In questa orgia di suoni e immagini di riferimento che a volte prendono il sopravvento nella psiche della nostra guerriera, ci si muove in una trama che nella sua esile semplicità, più che raccontare, vuole far vivere una vera e propria esperienza allucinatoria tramite il comparto tecnico, riuscendoci bene ma rimanendo pur sempre nel proprio seminato.
Forse un po’ per reticenza nel calcare troppo la mano con un gioco dal format rischioso di suo, e un po’ per creare un’ effettistica destabilizzante commestibile da tutti, ci si abbandona durante il peregrinare da una zona all’altra, a risposte audio/video che per chi conosce un po’ il cinema o abbia avuto esperienze in parchi divertimenti, risultano tutto sommato ben fatte ma non così sensazionali sul lungo termine. Input che, pur stupendo all’inizio perché rari o mai visti in un videogioco, con l’aumentare del minutaggio si ritrovano a mancare di quella fantasia stupefacente ed essenziale per rendere l’esperienza persistentemente disturbante in maniera degna per tutte le sei ore di gioco che si devono affrontare per terminare la partita.

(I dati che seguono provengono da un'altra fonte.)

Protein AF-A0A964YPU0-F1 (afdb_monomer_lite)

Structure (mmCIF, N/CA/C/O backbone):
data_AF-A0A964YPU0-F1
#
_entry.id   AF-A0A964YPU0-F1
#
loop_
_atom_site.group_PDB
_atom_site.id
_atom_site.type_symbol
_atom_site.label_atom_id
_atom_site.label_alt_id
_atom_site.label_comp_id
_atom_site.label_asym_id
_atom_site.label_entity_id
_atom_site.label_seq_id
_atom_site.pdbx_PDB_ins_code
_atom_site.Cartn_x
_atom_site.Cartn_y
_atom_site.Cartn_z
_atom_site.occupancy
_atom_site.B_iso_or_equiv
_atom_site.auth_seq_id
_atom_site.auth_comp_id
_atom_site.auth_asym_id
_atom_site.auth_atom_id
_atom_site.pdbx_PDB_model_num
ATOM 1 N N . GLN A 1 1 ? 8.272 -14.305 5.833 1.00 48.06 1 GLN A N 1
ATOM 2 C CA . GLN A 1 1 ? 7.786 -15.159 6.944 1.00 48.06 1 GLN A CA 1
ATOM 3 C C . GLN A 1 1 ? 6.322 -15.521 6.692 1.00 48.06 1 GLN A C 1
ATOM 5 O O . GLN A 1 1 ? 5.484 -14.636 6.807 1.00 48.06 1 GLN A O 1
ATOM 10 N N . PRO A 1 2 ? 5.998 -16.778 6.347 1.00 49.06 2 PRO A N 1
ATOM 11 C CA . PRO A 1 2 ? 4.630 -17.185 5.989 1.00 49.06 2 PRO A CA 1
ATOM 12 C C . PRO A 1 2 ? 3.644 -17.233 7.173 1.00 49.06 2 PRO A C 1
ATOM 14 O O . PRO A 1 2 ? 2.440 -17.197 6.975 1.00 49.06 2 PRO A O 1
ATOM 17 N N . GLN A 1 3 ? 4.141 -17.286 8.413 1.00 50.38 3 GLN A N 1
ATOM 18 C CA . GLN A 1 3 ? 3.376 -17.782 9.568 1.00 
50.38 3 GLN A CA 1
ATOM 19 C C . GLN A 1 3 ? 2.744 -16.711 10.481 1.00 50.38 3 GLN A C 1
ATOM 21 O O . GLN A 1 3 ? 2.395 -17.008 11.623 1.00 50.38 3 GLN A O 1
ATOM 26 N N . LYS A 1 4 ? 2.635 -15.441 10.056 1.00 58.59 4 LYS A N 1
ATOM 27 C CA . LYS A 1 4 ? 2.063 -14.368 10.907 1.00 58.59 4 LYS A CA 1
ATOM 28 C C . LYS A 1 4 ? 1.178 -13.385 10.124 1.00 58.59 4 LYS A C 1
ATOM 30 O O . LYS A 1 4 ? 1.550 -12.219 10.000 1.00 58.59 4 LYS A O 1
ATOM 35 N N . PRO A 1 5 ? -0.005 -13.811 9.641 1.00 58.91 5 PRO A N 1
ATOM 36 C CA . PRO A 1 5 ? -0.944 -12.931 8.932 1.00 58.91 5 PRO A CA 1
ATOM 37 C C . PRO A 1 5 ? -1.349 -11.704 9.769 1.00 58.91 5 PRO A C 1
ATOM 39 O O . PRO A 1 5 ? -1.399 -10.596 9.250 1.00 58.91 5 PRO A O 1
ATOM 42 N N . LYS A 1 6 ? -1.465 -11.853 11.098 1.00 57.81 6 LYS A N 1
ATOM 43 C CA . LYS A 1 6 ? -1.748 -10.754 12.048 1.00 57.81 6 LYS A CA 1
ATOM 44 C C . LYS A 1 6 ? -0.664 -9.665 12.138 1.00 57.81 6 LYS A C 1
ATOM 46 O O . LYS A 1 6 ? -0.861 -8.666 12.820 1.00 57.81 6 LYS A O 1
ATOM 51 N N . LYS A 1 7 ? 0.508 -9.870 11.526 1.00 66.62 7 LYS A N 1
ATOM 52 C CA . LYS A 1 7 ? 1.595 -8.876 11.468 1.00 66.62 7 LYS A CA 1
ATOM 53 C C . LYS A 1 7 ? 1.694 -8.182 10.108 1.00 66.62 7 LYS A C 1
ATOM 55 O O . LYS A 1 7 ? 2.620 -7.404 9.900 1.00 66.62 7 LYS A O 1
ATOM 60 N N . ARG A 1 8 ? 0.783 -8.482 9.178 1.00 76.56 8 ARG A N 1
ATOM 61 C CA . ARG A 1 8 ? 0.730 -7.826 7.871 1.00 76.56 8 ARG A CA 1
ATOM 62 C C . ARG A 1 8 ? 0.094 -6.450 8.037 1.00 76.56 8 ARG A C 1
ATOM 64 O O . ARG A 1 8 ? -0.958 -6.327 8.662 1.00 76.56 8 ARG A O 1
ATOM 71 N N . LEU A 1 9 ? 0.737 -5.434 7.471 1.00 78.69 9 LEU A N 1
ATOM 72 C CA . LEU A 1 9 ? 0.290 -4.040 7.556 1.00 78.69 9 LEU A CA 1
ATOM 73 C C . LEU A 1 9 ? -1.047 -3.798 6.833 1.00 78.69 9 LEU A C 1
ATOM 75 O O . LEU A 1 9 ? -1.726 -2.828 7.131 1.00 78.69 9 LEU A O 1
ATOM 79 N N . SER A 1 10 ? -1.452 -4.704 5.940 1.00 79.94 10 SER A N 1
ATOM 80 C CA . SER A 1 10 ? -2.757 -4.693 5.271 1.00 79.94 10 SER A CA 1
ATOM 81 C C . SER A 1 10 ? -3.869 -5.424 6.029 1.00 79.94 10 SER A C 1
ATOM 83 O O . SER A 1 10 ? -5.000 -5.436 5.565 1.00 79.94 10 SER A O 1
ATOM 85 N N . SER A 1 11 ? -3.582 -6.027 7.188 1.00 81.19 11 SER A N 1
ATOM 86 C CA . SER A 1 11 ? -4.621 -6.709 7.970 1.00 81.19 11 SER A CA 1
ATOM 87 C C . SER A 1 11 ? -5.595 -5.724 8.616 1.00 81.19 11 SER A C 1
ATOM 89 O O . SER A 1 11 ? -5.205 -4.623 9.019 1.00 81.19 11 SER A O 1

Per fare un esempio calzante e dovuto, di faccioni lampeggianti a schermo ne abbiamo avuti fin dal 1972 con l’Esorcista e forse anche prima nella cinematografia, e per quanto possano essere magari molto inerenti a quello che può essere il disturbo trattato durante la narrativa, questo lascia in parte un po’ perplessi una volta passate un paio d’ore d’avanti allo schermo per il loro essere già visti
Non essendo quindi troppo convinti dagli artifici visivi per intimorire o causare stati ansiogeni, si cerca nel tempo, naturalmente, gli stessi stati in maniera prioritaria nella costruzione degli ambienti e dell’espressività della protagonista. Il lavoro nell’ambito risulta eccellente grazie soprattutto a un elemento inaspettato e gradevolissimo. Ma proseguiamo con ordine.
Per cominciare, quello che è più gradevole e davvero raffinato nella costruzione degli ambienti è l’omogeneità e l’agilità con cui si riesce a passare da uno scenario all’altro, che a grandi linee traccia la disperazione crescente della protagonista durante l’epica. Si passa quindi da ambienti a cielo aperto, inizialmente spogli, come il fiume già citato all’inizio della nostra analisi, a villaggi in legno arsi dal fuoco, fino ad arrivare, sul finire a opprimenti profondità dove il cielo è sovrastato e dal materiale decisamente inaspettato ma comunque pesante e confacente al proprio compito, che non ho intenzione, per vostra fortuna, di rivelare.
Il tutto inoltre è condito da colori terrei durante le sezioni diurne che donano agli ambienti un’aria dorata comunque crepuscolare o tetra, le sezioni notturne, inoltre sono smorzate nei toni vividi del blu da scale di grigio che le allineano perfettamente a quanto visto di giorno.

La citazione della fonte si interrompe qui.